Aviation consultant C.O. Miller, a former senior safety board official, said that modern aircraft become unpredictable after a stall, which is why manufacturers go to extraordinary lengths to design automatic systems that prevent an airplane from ever coming close to a full stall.
"You cannot predict what will happen other than it is going to go through some wild gyrations, and you are not going to be able to get it out," he said. "These gyrations are so violent that the pilot is along for the ride for the most part, if not entirely."
Investigators said Thursday that it is far too early to know exactly what happened. They said they cannot rule out a mechanical failure other than the stabilizer, such as the loss of a flight control, as a possible factor.
Officials said Thursday that they are continuing to investigate a reportedly jammed stabilizer aboard an American Airlines MD-83 that was en route from Phoenix to Dallas/Fort Worth International Airport on Wednesday.
Mr. Hammerschmidt said that mechanics determined that an electrical problem in the co-pilot's stabilizer trim switch had resulted in an inability to bring the nose of the plane up and intermittently failing to trim the nose down. A secondary trim switch also did not work properly. The safety board quarantined the parts pending investigation.
The American pilots told investigators that they were able to control the aircraft at all times. Mr. Hammerschmidt said the pilots told investigators that they were aware of the Alaska Airlines crash "and decided not to troubleshoot the problem any further."
Mr. Hall said the cockpit voice recording from the Alaska Airlines flight added further details to information that was already gleaned from conversations that the crew had with air traffic controllers and maintenance experts.

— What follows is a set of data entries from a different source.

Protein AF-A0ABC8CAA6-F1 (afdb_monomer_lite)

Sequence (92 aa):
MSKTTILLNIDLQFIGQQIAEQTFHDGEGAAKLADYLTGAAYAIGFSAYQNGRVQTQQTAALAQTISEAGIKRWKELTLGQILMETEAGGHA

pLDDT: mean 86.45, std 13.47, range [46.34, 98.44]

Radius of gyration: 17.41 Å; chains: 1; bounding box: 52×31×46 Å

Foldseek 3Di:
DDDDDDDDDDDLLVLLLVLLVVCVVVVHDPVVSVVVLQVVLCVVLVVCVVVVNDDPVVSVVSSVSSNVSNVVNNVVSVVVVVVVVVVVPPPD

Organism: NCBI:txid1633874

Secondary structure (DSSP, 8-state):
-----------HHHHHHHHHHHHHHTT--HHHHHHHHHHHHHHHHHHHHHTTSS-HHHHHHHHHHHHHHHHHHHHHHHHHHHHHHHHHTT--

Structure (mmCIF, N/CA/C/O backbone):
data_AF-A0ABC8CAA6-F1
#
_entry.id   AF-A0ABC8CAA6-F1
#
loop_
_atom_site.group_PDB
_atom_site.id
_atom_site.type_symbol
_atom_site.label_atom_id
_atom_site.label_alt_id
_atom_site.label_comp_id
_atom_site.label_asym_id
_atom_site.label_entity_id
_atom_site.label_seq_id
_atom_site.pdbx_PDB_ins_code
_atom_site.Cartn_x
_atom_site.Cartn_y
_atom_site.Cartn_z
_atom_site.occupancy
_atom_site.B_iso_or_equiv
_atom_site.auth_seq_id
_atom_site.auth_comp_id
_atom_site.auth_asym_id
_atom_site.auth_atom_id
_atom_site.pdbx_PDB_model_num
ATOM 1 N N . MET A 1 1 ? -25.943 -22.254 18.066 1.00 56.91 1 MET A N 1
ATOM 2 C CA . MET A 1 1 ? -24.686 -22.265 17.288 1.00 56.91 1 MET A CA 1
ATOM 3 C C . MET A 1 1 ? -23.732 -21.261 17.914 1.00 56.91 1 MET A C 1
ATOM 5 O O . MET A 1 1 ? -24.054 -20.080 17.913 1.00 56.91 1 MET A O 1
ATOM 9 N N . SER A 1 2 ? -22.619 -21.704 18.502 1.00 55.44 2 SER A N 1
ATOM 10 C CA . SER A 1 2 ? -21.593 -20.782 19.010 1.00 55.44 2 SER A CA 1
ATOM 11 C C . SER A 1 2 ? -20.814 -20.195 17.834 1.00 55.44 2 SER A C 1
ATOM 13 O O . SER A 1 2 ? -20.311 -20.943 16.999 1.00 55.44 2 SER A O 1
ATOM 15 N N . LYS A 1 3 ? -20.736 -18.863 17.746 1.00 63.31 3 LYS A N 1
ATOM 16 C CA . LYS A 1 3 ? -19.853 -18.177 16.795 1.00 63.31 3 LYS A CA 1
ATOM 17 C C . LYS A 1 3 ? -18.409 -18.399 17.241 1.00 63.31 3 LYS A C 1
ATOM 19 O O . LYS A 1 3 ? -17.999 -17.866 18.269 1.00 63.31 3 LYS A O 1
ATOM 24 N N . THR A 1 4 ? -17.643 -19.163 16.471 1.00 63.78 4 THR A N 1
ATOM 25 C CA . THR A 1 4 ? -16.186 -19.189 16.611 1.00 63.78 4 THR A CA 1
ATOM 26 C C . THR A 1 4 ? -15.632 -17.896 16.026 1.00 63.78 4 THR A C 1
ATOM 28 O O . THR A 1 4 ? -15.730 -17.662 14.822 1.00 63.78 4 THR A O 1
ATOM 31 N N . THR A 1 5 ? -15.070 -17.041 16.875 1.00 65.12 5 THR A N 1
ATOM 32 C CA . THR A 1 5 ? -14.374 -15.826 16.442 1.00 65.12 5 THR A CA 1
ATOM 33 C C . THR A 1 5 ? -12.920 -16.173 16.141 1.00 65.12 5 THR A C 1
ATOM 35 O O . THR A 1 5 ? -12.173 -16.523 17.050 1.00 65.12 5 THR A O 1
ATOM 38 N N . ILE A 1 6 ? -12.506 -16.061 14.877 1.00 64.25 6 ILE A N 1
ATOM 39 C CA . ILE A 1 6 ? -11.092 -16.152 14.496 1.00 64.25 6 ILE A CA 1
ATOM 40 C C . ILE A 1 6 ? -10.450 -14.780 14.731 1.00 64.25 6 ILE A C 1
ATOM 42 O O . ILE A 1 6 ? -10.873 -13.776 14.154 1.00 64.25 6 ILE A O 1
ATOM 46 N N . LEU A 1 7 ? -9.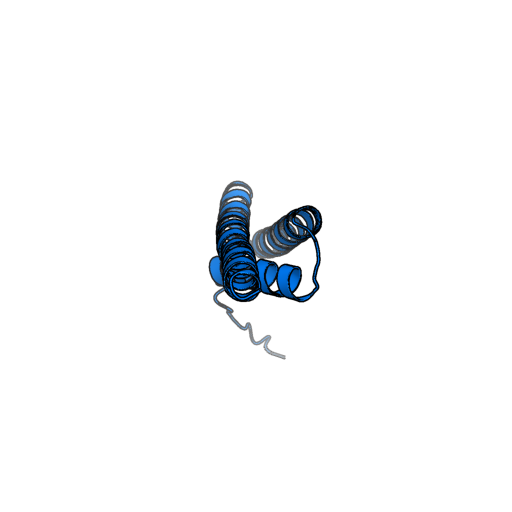433 -14.726 15.592 1.00 54.56 7 LEU A N 1
ATOM 47 C CA . LEU A 1 7 ? -8.602 -13.539 15.790 1.00 54.56 7 LEU A CA 1
ATOM 48 C C . LEU A 1 7 ? -7.402 -13.618 14.842 1.00 54.56 7 LEU A C 1
ATOM 50 O O . LEU A 1 7 ? -6.426 -14.304 15.125 1.00 54.56 7 LEU A O 1
ATOM 54 N N . LEU A 1 8 ? -7.490 -12.932 13.702 1.00 62.97 8 LEU A N 1
ATOM 55 C CA . LEU A 1 8 ? -6.356 -12.742 12.797 1.00 62.97 8 LEU A CA 1
ATOM 56 C C . LEU A 1 8 ? -5.517 -11.556 13.286 1.00 62.97 8 LEU A C 1
ATOM 58 O O . LEU A 1 8 ? -6.050 -10.457 13.457 1.00 62.97 8 LEU A O 1
ATOM 62 N N . ASN A 1 9 ? -4.219 -11.779 13.507 1.00 70.75 9 ASN A N 1
ATOM 63 C CA . ASN A 1 9 ? -3.254 -10.693 13.652 1.00 70.75 9 ASN A CA 1
ATOM 64 C C . ASN A 1 9 ? -2.942 -10.162 12.246 1.00 70.75 9 ASN A C 1
ATOM 66 O O . ASN A 1 9 ? -2.463 -10.919 11.404 1.00 70.75 9 ASN A O 1
ATOM 70 N N . ILE A 1 10 ? -3.284 -8.905 11.971 1.00 78.75 10 ILE A N 1
ATOM 71 C CA . ILE A 1 10 ? -3.119 -8.312 10.640 1.00 78.75 10 ILE A CA 1
ATOM 72 C C . ILE A 1 10 ? -1.754 -7.628 10.583 1.00 78.75 10 ILE A C 1
ATOM 74 O O . ILE A 1 10 ? -1.545 -6.618 11.253 1.00 78.75 10 ILE A O 1
ATOM 78 N N . ASP A 1 11 ? -0.848 -8.155 9.760 1.00 91.69 11 ASP A N 1
ATOM 79 C CA . ASP A 1 11 ? 0.423 -7.498 9.455 1.00 91.69 11 ASP A CA 1
ATOM 80 C C . ASP A 1 11 ? 0.230 -6.474 8.327 1.00 91.69 11 ASP A C 1
ATOM 82 O O . ASP A 1 11 ? 0.100 -6.804 7.147 1.00 91.69 11 ASP A O 1
ATOM 86 N N . LEU A 1 12 ? 0.188 -5.201 8.713 1.00 92.25 12 LEU A N 1
ATOM 87 C CA . LEU A 1 12 ? -0.038 -4.078 7.805 1.00 92.25 12 LEU A CA 1
ATOM 88 C C . LEU A 1 12 ? 1.145 -3.829 6.866 1.00 92.25 12 LEU A C 1
ATOM 90 O O . LEU A 1 12 ? 0.937 -3.370 5.742 1.00 92.25 12 LEU A O 1
ATOM 94 N N . GLN A 1 13 ? 2.373 -4.119 7.312 1.00 95.88 13 GLN A N 1
ATOM 95 C CA . GLN A 1 13 ? 3.556 -3.949 6.470 1.00 95.88 13 GLN A CA 1
ATOM 96 C C . GLN A 1 13 ? 3.553 -4.992 5.362 1.00 95.88 13 GLN A C 1
ATOM 98 O O . GLN A 1 13 ? 3.753 -4.649 4.197 1.00 95.88 13 GLN A O 1
ATOM 103 N N . PHE A 1 14 ? 3.260 -6.244 5.721 1.00 95.88 14 PHE A N 1
ATOM 104 C CA . PHE A 1 14 ? 3.133 -7.330 4.758 1.00 95.88 14 PHE A CA 1
ATOM 105 C C . PHE A 1 14 ? 2.071 -7.020 3.696 1.00 95.88 14 PHE A C 1
ATOM 107 O O . PHE A 1 14 ? 2.328 -7.182 2.507 1.00 95.88 14 PHE A O 1
ATOM 114 N N . ILE A 1 15 ? 0.909 -6.491 4.097 1.00 95.44 15 ILE A N 1
ATOM 115 C CA . ILE A 1 15 ? -0.146 -6.091 3.151 1.00 95.44 15 ILE A CA 1
ATOM 116 C C . ILE A 1 15 ? 0.360 -5.042 2.158 1.00 95.44 15 ILE A C 1
ATOM 118 O O . ILE A 1 15 ? 0.180 -5.210 0.953 1.00 95.44 15 ILE A O 1
ATOM 122 N N . GLY A 1 16 ? 1.018 -3.983 2.639 1.00 97.69 16 GLY A N 1
ATOM 123 C CA . GLY A 1 16 ? 1.586 -2.958 1.761 1.00 97.69 16 GLY A CA 1
ATOM 124 C C . GLY A 1 16 ? 2.600 -3.536 0.770 1.00 97.69 16 GLY A C 1
ATOM 125 O O . GLY A 1 16 ? 2.540 -3.233 -0.422 1.00 97.69 16 GLY A O 1
ATOM 126 N N . GLN A 1 17 ? 3.490 -4.413 1.242 1.00 98.44 17 GLN A N 1
ATOM 127 C CA . GLN A 1 17 ? 4.486 -5.084 0.402 1.00 98.44 17 GLN A CA 1
ATOM 128 C C . GLN A 1 17 ? 3.838 -5.952 -0.682 1.00 98.44 17 GLN A C 1
ATOM 130 O O . GLN A 1 17 ? 4.216 -5.842 -1.844 1.00 98.44 17 GLN A O 1
ATOM 135 N N . GLN A 1 18 ? 2.841 -6.766 -0.327 1.00 98.25 18 GLN A N 1
ATOM 136 C CA . GLN A 1 18 ? 2.155 -7.650 -1.274 1.00 98.25 18 GLN A CA 1
ATOM 137 C C . GLN A 1 18 ? 1.372 -6.877 -2.338 1.00 98.25 18 GLN A C 1
ATOM 139 O O . GLN A 1 18 ? 1.386 -7.257 -3.505 1.00 98.25 18 GLN A O 1
ATOM 144 N N . ILE A 1 19 ? 0.743 -5.756 -1.969 1.00 98.25 19 ILE A N 1
ATOM 145 C CA . ILE A 1 19 ? 0.091 -4.872 -2.946 1.00 98.25 19 ILE A CA 1
ATOM 146 C C . ILE A 1 19 ? 1.120 -4.352 -3.955 1.00 98.25 19 ILE A C 1
ATOM 148 O O . ILE A 1 19 ? 0.861 -4.368 -5.157 1.00 98.25 19 ILE A O 1
ATOM 152 N N . ALA A 1 20 ? 2.294 -3.920 -3.487 1.00 98.38 20 ALA A N 1
ATOM 153 C CA . ALA A 1 20 ? 3.349 -3.432 -4.368 1.00 98.38 20 ALA A CA 1
ATOM 154 C C . ALA A 1 20 ? 3.906 -4.521 -5.294 1.00 98.38 20 ALA A C 1
ATOM 156 O O . ALA A 1 20 ? 4.081 -4.261 -6.481 1.00 98.38 20 ALA A O 1
ATOM 157 N N . GLU A 1 21 ? 4.145 -5.727 -4.771 1.00 98.25 21 GLU A N 1
ATOM 158 C CA . GLU A 1 21 ? 4.599 -6.875 -5.565 1.00 98.25 21 GLU A CA 1
ATOM 159 C C . GLU A 1 21 ? 3.597 -7.234 -6.657 1.00 98.25 21 GLU A C 1
ATOM 161 O O . GLU A 1 21 ? 3.972 -7.314 -7.824 1.00 98.25 21 GLU A O 1
ATOM 166 N N . GLN A 1 22 ? 2.319 -7.375 -6.303 1.00 98.12 22 GLN A N 1
ATOM 167 C CA . GLN A 1 22 ? 1.278 -7.711 -7.269 1.00 98.12 22 GLN A CA 1
ATOM 168 C C . GLN A 1 22 ? 1.146 -6.629 -8.349 1.00 98.12 22 GLN A C 1
ATOM 170 O O . GLN A 1 22 ? 1.189 -6.945 -9.533 1.00 98.12 22 GLN A O 1
ATOM 175 N N . THR A 1 23 ? 1.085 -5.351 -7.953 1.00 98.06 23 THR A N 1
ATOM 176 C CA . THR A 1 23 ? 0.986 -4.222 -8.901 1.00 98.06 23 THR A CA 1
ATOM 177 C C . THR A 1 23 ? 2.155 -4.218 -9.888 1.00 98.06 23 THR A C 1
ATOM 179 O O . THR A 1 23 ? 1.977 -3.960 -11.076 1.00 98.06 23 THR A O 1
ATOM 182 N N . PHE A 1 24 ? 3.361 -4.510 -9.397 1.00 97.50 24 PHE A N 1
ATOM 183 C CA . PHE A 1 24 ? 4.567 -4.553 -10.216 1.00 97.50 24 PHE A CA 1
ATOM 184 C C . PHE A 1 24 ? 4.547 -5.735 -11.190 1.00 97.50 24 PHE A C 1
ATOM 186 O O . PHE A 1 24 ? 4.819 -5.561 -12.376 1.00 97.50 24 PHE A O 1
ATOM 193 N N . HIS A 1 25 ? 4.190 -6.929 -10.711 1.00 96.94 25 HIS A N 1
ATOM 194 C CA . HIS A 1 25 ? 4.114 -8.133 -11.539 1.00 96.94 25 HIS A CA 1
ATOM 195 C C . HIS A 1 25 ? 3.006 -8.076 -12.594 1.00 96.94 25 HIS A C 1
ATOM 197 O O . HIS A 1 25 ? 3.183 -8.625 -13.680 1.00 96.94 25 HIS A O 1
ATOM 203 N N . ASP A 1 26 ? 1.918 -7.361 -12.314 1.00 97.25 26 ASP A N 1
ATOM 204 C CA . ASP A 1 26 ? 0.847 -7.102 -13.279 1.00 97.25 26 ASP A CA 1
ATOM 205 C C . ASP A 1 26 ? 1.241 -6.054 -14.339 1.00 97.25 26 ASP A C 1
ATOM 207 O O . ASP A 1 26 ? 0.479 -5.792 -15.271 1.00 97.25 26 ASP A O 1
ATOM 211 N N . GLY A 1 27 ? 2.435 -5.456 -14.228 1.00 94.75 27 GLY A N 1
ATOM 212 C CA . GLY A 1 27 ? 2.923 -4.428 -15.147 1.00 94.75 27 GLY A CA 1
ATOM 213 C C . GLY A 1 27 ? 2.165 -3.105 -15.028 1.00 94.75 27 GLY A C 1
ATOM 214 O O . GLY A 1 27 ? 2.179 -2.293 -15.957 1.00 94.75 27 GLY A O 1
ATOM 215 N N . GLU A 1 28 ? 1.477 -2.879 -13.909 1.00 95.75 28 GLU A N 1
ATOM 216 C CA . GLU A 1 28 ? 0.745 -1.643 -13.670 1.00 95.75 28 GLU A CA 1
ATOM 217 C C . GLU A 1 28 ? 1.673 -0.515 -13.203 1.00 95.75 28 GLU A C 1
ATOM 219 O O . GLU A 1 28 ? 2.799 -0.724 -12.766 1.00 95.75 28 GLU A O 1
ATOM 224 N N . GLY A 1 29 ? 1.209 0.729 -13.320 1.00 93.44 29 GLY A N 1
ATOM 225 C CA . GLY A 1 29 ? 2.002 1.905 -12.964 1.00 93.44 29 GLY A CA 1
ATOM 226 C C . GLY A 1 29 ? 1.859 2.336 -11.503 1.00 93.44 29 GLY A C 1
ATOM 227 O O . GLY A 1 29 ? 0.911 1.984 -10.803 1.00 93.44 29 GLY A O 1
ATOM 228 N N . ALA A 1 30 ? 2.739 3.245 -11.078 1.00 93.50 30 ALA A N 1
ATOM 229 C CA . ALA A 1 30 ? 2.716 3.836 -9.736 1.00 93.50 30 ALA A CA 1
ATOM 230 C C . ALA A 1 30 ? 1.386 4.538 -9.373 1.00 93.50 30 ALA A C 1
ATOM 232 O O . ALA A 1 30 ? 1.057 4.659 -8.195 1.00 93.50 30 ALA A O 1
ATOM 233 N N . ALA A 1 31 ? 0.607 4.987 -10.363 1.00 93.94 31 ALA A N 1
ATOM 234 C CA . ALA A 1 31 ? -0.730 5.535 -10.129 1.00 93.94 31 ALA A CA 1
ATOM 235 C C . ALA A 1 31 ? -1.698 4.468 -9.584 1.00 93.94 31 ALA A C 1
ATOM 237 O O . ALA A 1 31 ? -2.369 4.701 -8.583 1.00 93.94 31 ALA A O 1
ATOM 238 N N . LYS A 1 32 ? -1.700 3.270 -10.183 1.00 97.50 32 LYS A N 1
ATOM 239 C CA . LYS A 1 32 ? -2.515 2.131 -9.733 1.00 97.50 32 LYS A CA 1
ATOM 240 C C . LYS A 1 32 ? -2.099 1.642 -8.353 1.00 97.50 32 LYS A C 1
ATOM 242 O O . LYS A 1 32 ? -2.956 1.381 -7.514 1.00 97.50 32 LYS A O 1
ATOM 247 N N . LEU A 1 33 ? -0.792 1.622 -8.086 1.00 97.94 33 LEU A N 1
ATOM 248 C CA . LEU A 1 33 ? -0.267 1.324 -6.755 1.00 97.94 33 LEU A CA 1
ATOM 249 C C . LEU A 1 33 ? -0.896 2.231 -5.686 1.00 97.94 33 LEU A C 1
ATOM 251 O O . LEU A 1 33 ? -1.338 1.746 -4.646 1.00 97.94 33 LEU A O 1
ATOM 255 N N . ALA A 1 34 ? -0.933 3.544 -5.931 1.00 96.81 34 ALA A N 1
ATOM 256 C CA . ALA A 1 34 ? -1.484 4.506 -4.980 1.00 96.81 34 ALA A CA 1
ATOM 257 C C . ALA A 1 34 ? -2.978 4.258 -4.713 1.00 96.81 34 ALA A C 1
ATOM 259 O O . ALA A 1 34 ? -3.406 4.289 -3.553 1.00 96.81 34 ALA A O 1
ATOM 260 N N . ASP A 1 35 ? -3.746 3.946 -5.761 1.00 97.56 35 ASP A N 1
ATOM 261 C CA . ASP A 1 35 ? -5.165 3.606 -5.646 1.00 97.56 35 ASP A CA 1
ATOM 262 C C . ASP A 1 35 ? -5.369 2.347 -4.790 1.00 97.56 35 ASP A C 1
ATOM 264 O O . ASP A 1 35 ? -6.207 2.338 -3.884 1.00 97.56 3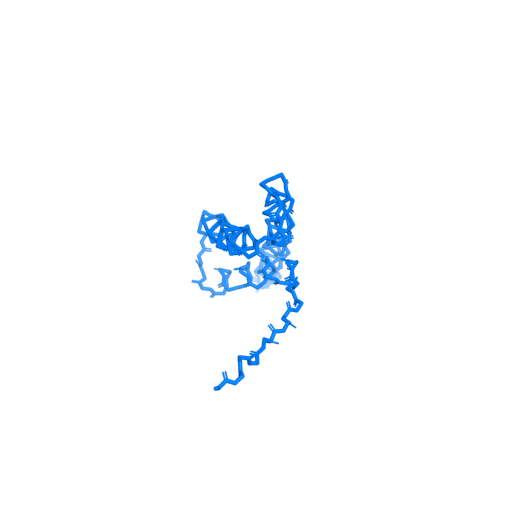5 ASP A O 1
ATOM 268 N N . TYR A 1 36 ? -4.572 1.297 -5.006 1.00 98.12 36 TYR A N 1
ATOM 269 C CA . TYR A 1 36 ? -4.693 0.047 -4.252 1.00 98.12 36 TYR A CA 1
ATOM 270 C C . TYR A 1 36 ? -4.258 0.169 -2.798 1.00 98.12 36 TYR A C 1
ATOM 272 O O . TYR A 1 36 ? -4.950 -0.341 -1.915 1.00 98.12 36 TYR A O 1
ATOM 280 N N . LEU A 1 37 ? -3.155 0.870 -2.522 1.00 97.50 37 LEU A N 1
ATOM 281 C CA . LEU A 1 37 ? -2.717 1.130 -1.148 1.00 97.50 37 LEU A CA 1
ATOM 282 C C . LEU A 1 37 ? -3.784 1.922 -0.383 1.00 97.50 37 LEU A C 1
ATOM 284 O O . LEU A 1 37 ? -4.113 1.579 0.754 1.00 97.50 37 LEU A O 1
ATOM 288 N N . THR A 1 38 ? -4.385 2.922 -1.033 1.00 95.50 38 THR A N 1
ATOM 289 C CA . THR A 1 38 ? -5.476 3.718 -0.458 1.00 95.50 38 THR A CA 1
ATOM 290 C C . THR A 1 38 ? -6.724 2.870 -0.217 1.00 95.50 38 THR A C 1
ATOM 292 O O . THR A 1 38 ? -7.301 2.913 0.871 1.00 95.50 38 THR A O 1
ATOM 295 N N . GLY A 1 39 ? -7.128 2.059 -1.198 1.00 95.50 39 GLY A N 1
ATOM 296 C CA . GLY A 1 39 ? -8.279 1.165 -1.083 1.00 95.50 39 GLY A CA 1
ATOM 297 C C . GLY A 1 39 ? -8.119 0.139 0.042 1.00 95.50 39 GLY A C 1
ATOM 298 O O . GLY A 1 39 ? -9.033 -0.044 0.849 1.00 95.50 39 GLY A O 1
ATOM 299 N N . ALA A 1 40 ? -6.941 -0.479 0.154 1.00 95.06 40 ALA A N 1
ATOM 300 C CA . ALA A 1 40 ? -6.628 -1.430 1.217 1.00 95.06 40 ALA A CA 1
ATOM 301 C C . ALA A 1 40 ? -6.644 -0.768 2.601 1.00 95.06 40 ALA A C 1
ATOM 303 O O . ALA A 1 40 ? -7.279 -1.275 3.529 1.00 95.06 40 ALA A O 1
ATOM 304 N N . ALA A 1 41 ? -6.003 0.396 2.732 1.00 93.25 41 ALA A N 1
ATOM 305 C CA . ALA A 1 41 ? -6.010 1.178 3.960 1.00 93.25 41 ALA A CA 1
ATOM 306 C C . ALA A 1 41 ? -7.430 1.554 4.402 1.00 93.25 41 ALA A C 1
ATOM 308 O O . ALA A 1 41 ? -7.775 1.394 5.577 1.00 93.25 41 ALA A O 1
ATOM 309 N N . TYR A 1 42 ? -8.269 2.000 3.463 1.00 91.44 42 TYR A N 1
ATOM 310 C CA . TYR A 1 42 ? -9.663 2.328 3.737 1.00 91.44 42 TYR A CA 1
ATOM 311 C C . TYR A 1 42 ? -10.452 1.101 4.205 1.00 91.44 42 TYR A C 1
ATOM 313 O O . TYR A 1 42 ? -11.103 1.158 5.247 1.00 91.44 42 TYR A O 1
ATOM 321 N N . ALA A 1 43 ? -10.358 -0.023 3.490 1.00 91.50 43 ALA A N 1
ATOM 322 C CA . ALA A 1 43 ? -11.084 -1.246 3.831 1.00 91.50 43 ALA A CA 1
ATOM 323 C C . ALA A 1 43 ? -10.707 -1.775 5.226 1.00 91.50 43 ALA A C 1
ATOM 325 O O . ALA A 1 43 ? -11.582 -2.121 6.028 1.00 91.50 43 ALA A O 1
ATOM 326 N N . ILE A 1 44 ? -9.410 -1.791 5.546 1.00 89.06 44 ILE A N 1
ATOM 327 C CA . ILE A 1 44 ? -8.902 -2.254 6.842 1.00 89.06 44 ILE A CA 1
ATOM 328 C C . ILE A 1 44 ? -9.311 -1.287 7.954 1.00 89.06 44 ILE A C 1
ATOM 330 O O . ILE A 1 44 ? -9.845 -1.722 8.976 1.00 89.06 44 ILE A O 1
ATOM 334 N N . GLY A 1 45 ? -9.110 0.019 7.755 1.00 88.19 45 GLY A N 1
ATOM 335 C CA . GLY A 1 45 ? -9.476 1.043 8.731 1.00 88.19 45 GLY A CA 1
ATOM 336 C C . GLY A 1 45 ? -10.975 1.054 9.029 1.00 88.19 45 GLY A C 1
ATOM 337 O O . GLY A 1 45 ? -11.371 1.075 10.193 1.00 88.19 45 GLY A O 1
ATOM 338 N N . PHE A 1 46 ? -11.811 0.958 7.993 1.00 87.12 46 PHE A N 1
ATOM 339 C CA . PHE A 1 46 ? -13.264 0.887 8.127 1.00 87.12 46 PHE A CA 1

Officials also said Thursday that the plane had reported no mechanical problems on its two previous flights before the accident.
Investigators now know that the stabilizer problem had been nagging the crew well before the final 11 minutes of the flight. Mr. Hall said the problem apparently became worse as the crew tried to diagnose and fix it.
The plane's final dive apparently began within a minute after the crew told a controller that they needed to change the airplane's configuration for descent.
Navy officials said late Thursday that they had identified pieces of the tail assembly, including the horizontal stabilizer, on the ocean floor. Navy officials said video of a 100-foot swath of wreckage showed that the largest piece of the outside fuselage was about 5 to 6 feet long, but most were less than 3 feet.
Navy officials said they were bringing additional vessels to the area to map the debris field. One will have ability to recover human remains and significant components of the aircraft, but officials sidestepped specific questions about when removal of human remains would begin.